The model was internally validated, but external validation in larger and more diverse cohorts is needed.
The authors also note that ctDNA tumor fraction should not be used in isolation to make treatment decisions. Prospective studies are required before joint model-derived predictions can be used in routine clinical practice.
Key Takeaway
This study provides a framework for using serial ctDNA tumor fraction to generate dynamic, patient-specific risk predictions in metastatic breast cancer.

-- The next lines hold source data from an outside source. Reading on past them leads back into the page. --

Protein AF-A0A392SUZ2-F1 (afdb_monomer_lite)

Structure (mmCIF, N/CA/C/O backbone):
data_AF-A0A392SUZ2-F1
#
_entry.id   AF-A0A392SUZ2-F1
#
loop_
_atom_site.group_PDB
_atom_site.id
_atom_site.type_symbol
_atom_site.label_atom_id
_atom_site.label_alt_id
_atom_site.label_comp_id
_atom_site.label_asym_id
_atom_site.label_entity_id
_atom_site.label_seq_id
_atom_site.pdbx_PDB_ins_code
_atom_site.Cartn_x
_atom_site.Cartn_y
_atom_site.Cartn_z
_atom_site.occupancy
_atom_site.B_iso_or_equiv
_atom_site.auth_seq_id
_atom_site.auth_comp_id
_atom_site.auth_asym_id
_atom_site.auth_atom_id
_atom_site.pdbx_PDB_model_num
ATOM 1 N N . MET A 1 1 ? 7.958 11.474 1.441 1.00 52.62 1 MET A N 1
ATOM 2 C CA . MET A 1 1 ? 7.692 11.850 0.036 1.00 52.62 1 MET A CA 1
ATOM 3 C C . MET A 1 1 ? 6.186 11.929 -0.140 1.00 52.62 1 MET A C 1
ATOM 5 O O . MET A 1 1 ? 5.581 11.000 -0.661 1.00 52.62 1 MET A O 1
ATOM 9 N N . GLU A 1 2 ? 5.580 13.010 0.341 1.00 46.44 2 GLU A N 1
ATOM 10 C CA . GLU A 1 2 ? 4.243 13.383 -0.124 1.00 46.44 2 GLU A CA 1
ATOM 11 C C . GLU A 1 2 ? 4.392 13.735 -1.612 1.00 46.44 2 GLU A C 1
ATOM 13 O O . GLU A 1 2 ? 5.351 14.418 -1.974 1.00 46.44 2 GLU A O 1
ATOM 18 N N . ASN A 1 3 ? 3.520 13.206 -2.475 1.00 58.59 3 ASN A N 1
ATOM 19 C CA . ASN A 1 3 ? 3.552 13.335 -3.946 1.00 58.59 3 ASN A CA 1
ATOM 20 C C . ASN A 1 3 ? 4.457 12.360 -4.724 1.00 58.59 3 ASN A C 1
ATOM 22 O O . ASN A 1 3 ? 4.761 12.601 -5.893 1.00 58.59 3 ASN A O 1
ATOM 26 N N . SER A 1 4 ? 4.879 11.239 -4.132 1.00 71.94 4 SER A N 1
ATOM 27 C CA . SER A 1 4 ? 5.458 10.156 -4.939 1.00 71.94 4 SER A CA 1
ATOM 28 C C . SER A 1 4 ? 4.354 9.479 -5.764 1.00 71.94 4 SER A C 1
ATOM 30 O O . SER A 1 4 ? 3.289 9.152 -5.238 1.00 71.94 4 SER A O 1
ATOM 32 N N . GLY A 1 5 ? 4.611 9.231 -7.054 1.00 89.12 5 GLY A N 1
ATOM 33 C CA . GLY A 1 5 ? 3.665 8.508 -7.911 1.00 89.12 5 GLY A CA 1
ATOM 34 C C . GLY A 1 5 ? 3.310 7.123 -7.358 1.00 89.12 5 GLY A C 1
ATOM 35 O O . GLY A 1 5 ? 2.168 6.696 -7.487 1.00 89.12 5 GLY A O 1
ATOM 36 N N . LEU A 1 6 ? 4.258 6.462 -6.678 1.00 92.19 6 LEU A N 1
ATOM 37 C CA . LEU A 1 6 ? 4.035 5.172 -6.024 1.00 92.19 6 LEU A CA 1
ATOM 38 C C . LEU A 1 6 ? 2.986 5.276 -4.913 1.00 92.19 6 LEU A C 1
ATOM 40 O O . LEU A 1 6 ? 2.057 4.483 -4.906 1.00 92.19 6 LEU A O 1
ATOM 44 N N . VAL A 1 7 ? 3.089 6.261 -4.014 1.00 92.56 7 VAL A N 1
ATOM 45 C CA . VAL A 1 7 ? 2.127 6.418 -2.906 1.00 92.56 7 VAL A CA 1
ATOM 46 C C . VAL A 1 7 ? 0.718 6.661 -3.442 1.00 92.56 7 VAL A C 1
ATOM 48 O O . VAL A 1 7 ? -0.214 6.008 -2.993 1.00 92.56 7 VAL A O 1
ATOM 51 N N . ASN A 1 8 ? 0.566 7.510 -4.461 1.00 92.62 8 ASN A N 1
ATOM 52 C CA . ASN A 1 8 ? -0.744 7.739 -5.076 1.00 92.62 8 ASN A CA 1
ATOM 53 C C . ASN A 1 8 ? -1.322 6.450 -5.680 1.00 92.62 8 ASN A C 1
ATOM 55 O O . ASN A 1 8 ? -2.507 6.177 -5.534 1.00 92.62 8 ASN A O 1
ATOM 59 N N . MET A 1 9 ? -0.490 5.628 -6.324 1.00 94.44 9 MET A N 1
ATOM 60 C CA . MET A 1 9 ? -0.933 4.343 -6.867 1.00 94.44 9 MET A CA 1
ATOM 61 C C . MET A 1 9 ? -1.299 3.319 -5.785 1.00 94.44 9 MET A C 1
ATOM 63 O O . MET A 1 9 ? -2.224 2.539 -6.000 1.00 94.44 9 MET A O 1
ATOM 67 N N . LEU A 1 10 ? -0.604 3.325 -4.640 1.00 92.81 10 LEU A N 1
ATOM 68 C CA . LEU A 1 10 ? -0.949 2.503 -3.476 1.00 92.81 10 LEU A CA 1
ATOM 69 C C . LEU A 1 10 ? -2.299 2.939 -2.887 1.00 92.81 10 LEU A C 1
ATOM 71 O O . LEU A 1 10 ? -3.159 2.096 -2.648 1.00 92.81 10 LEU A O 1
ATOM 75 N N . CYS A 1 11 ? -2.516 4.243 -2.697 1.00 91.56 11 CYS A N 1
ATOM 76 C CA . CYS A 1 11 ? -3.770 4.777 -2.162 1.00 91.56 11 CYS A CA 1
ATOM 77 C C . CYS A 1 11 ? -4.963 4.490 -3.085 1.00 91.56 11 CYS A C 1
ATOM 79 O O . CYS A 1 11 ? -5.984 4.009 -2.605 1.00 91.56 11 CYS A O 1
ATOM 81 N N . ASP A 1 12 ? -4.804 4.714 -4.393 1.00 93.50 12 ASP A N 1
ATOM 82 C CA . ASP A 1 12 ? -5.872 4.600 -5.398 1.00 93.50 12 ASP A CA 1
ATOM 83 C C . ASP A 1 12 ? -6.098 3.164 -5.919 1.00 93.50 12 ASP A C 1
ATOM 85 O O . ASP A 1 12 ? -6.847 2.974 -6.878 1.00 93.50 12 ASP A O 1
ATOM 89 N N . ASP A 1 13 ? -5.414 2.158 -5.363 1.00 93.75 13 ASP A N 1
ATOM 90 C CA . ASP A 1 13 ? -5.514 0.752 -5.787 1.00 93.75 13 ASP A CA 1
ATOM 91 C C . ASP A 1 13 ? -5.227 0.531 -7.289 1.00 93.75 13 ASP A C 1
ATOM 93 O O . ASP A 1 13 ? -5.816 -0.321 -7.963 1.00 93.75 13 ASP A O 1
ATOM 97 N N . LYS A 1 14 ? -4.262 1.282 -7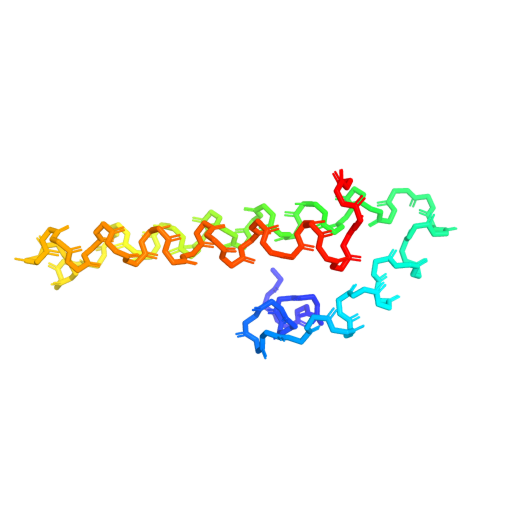.835 1.00 95.31 14 LYS A N 1
ATOM 98 C CA . LYS A 1 14 ? -3.867 1.231 -9.253 1.00 95.31 14 LYS A CA 1
ATOM 99 C C . LYS A 1 14 ? -2.943 0.045 -9.555 1.00 95.31 14 LYS A C 1
ATOM 101 O O . LYS A 1 14 ? -1.799 0.223 -9.970 1.00 95.31 14 LYS A O 1
ATOM 106 N N . TYR A 1 15 ? -3.424 -1.183 -9.351 1.00 94.44 15 TYR A N 1
ATOM 107 C CA . TYR A 1 15 ? -2.614 -2.409 -9.452 1.00 94.44 15 TYR A CA 1
ATOM 108 C C . TYR A 1 15 ? -1.904 -2.584 -10.806 1.00 94.44 15 TYR A C 1
ATOM 110 O O . TYR A 1 15 ? -0.735 -2.965 -10.850 1.00 94.44 15 TYR A O 1
ATOM 118 N N . GLU A 1 16 ? -2.565 -2.271 -11.921 1.00 95.12 16 GLU A N 1
ATOM 119 C CA . GLU A 1 16 ? -1.941 -2.375 -13.247 1.00 95.12 16 GLU A CA 1
ATOM 120 C C . GLU A 1 16 ? -0.813 -1.354 -13.449 1.00 95.12 16 GLU A C 1
ATOM 122 O O . GLU A 1 16 ? 0.216 -1.665 -14.056 1.00 95.12 16 GLU A O 1
ATOM 127 N N . ASP A 1 17 ? -0.989 -0.128 -12.946 1.00 95.56 17 ASP A N 1
ATOM 128 C CA . ASP A 1 17 ? 0.058 0.895 -12.983 1.00 95.56 17 ASP A CA 1
ATOM 129 C C . ASP A 1 17 ? 1.216 0.523 -12.047 1.00 95.56 17 ASP A C 1
ATOM 131 O O . ASP A 1 17 ? 2.377 0.683 -12.427 1.00 95.56 17 ASP A O 1
ATOM 135 N N . LEU A 1 18 ? 0.924 -0.053 -10.873 1.00 96.12 18 LEU A N 1
ATOM 136 C CA . LEU A 1 18 ? 1.934 -0.584 -9.952 1.00 96.12 18 LEU A CA 1
ATOM 137 C C . LEU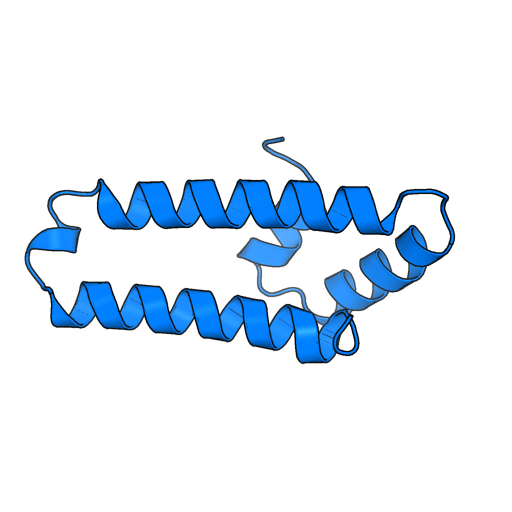 A 1 18 ? 2.785 -1.664 -10.625 1.00 96.12 18 LEU A C 1
ATOM 139 O O . LEU A 1 18 ? 4.010 -1.615 -10.524 1.00 96.12 18 LEU A O 1
ATOM 143 N N . GLY A 1 19 ? 2.170 -2.591 -11.365 1.00 96.25 19 GLY A N 1
ATOM 144 C CA . GLY A 1 19 ? 2.902 -3.633 -12.094 1.00 96.25 19 GLY A CA 1
ATOM 145 C C . GLY A 1 19 ? 3.798 -3.058 -13.196 1.00 96.25 19 GLY A C 1
ATOM 146 O O . GLY A 1 19 ? 4.953 -3.469 -13.359 1.00 96.25 19 GLY A O 1
ATOM 147 N N . ARG A 1 20 ? 3.310 -2.039 -13.919 1.00 96.50 20 ARG A N 1
ATOM 148 C CA . ARG A 1 20 ? 4.101 -1.308 -14.924 1.00 96.50 20 ARG A CA 1
ATOM 149 C C . ARG A 1 20 ? 5.269 -0.549 -14.295 1.00 96.50 20 ARG A C 1
ATOM 151 O O . ARG A 1 20 ? 6.389 -0.641 -14.801 1.00 96.50 20 ARG A O 1
ATOM 158 N N . MET A 1 21 ? 5.037 0.155 -13.187 1.00 95.38 21 MET A N 1
ATOM 159 C CA . MET A 1 21 ? 6.081 0.859 -12.436 1.00 95.38 21 MET A CA 1
ATOM 160 C C . MET A 1 21 ? 7.134 -0.123 -11.920 1.00 95.38 21 MET A C 1
ATOM 162 O O . MET A 1 21 ? 8.324 0.093 -12.133 1.00 95.38 21 MET A O 1
ATOM 166 N N . TYR A 1 22 ? 6.713 -1.227 -11.309 1.00 96.00 22 TYR A N 1
ATOM 167 C CA . TYR A 1 22 ? 7.615 -2.251 -10.796 1.00 96.00 22 TYR A CA 1
ATOM 168 C C . TYR A 1 22 ? 8.488 -2.859 -11.903 1.00 96.00 22 TYR A C 1
ATOM 170 O O . TYR A 1 22 ? 9.711 -2.921 -11.778 1.00 96.00 22 TYR A O 1
ATOM 178 N N . THR A 1 23 ? 7.884 -3.197 -13.047 1.00 96.06 23 THR A N 1
ATOM 179 C CA . THR A 1 23 ? 8.598 -3.705 -14.233 1.00 96.06 23 THR A CA 1
ATOM 180 C C . THR A 1 23 ? 9.630 -2.709 -14.770 1.00 96.06 23 THR A C 1
ATOM 182 O O . THR A 1 23 ? 10.700 -3.112 -15.231 1.00 96.06 23 THR A O 1
ATOM 185 N N . LEU A 1 24 ? 9.328 -1.408 -14.723 1.00 95.75 24 LEU A N 1
ATOM 186 C CA . LEU A 1 24 ? 10.249 -0.351 -15.138 1.00 95.75 24 LEU A CA 1
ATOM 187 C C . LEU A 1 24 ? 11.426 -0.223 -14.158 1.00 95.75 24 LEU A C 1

In patients with HR-positive, HER2-negative metastatic breast cancer receiving endocrine therapy plus a CDK4/6 inhibitor, higher recent tumor fraction was strongly associated with worse overall survival and shorter time to treatment discontinuation.
The findings support the potential of longitudinal ctDNA monitoring, combined with joint modeling, to move metastatic breast cancer assessment beyond static biomarkers toward time-updated, individualized prediction.
Prospective validation will be essential before this approach can guide treatment decisions in clinical practice.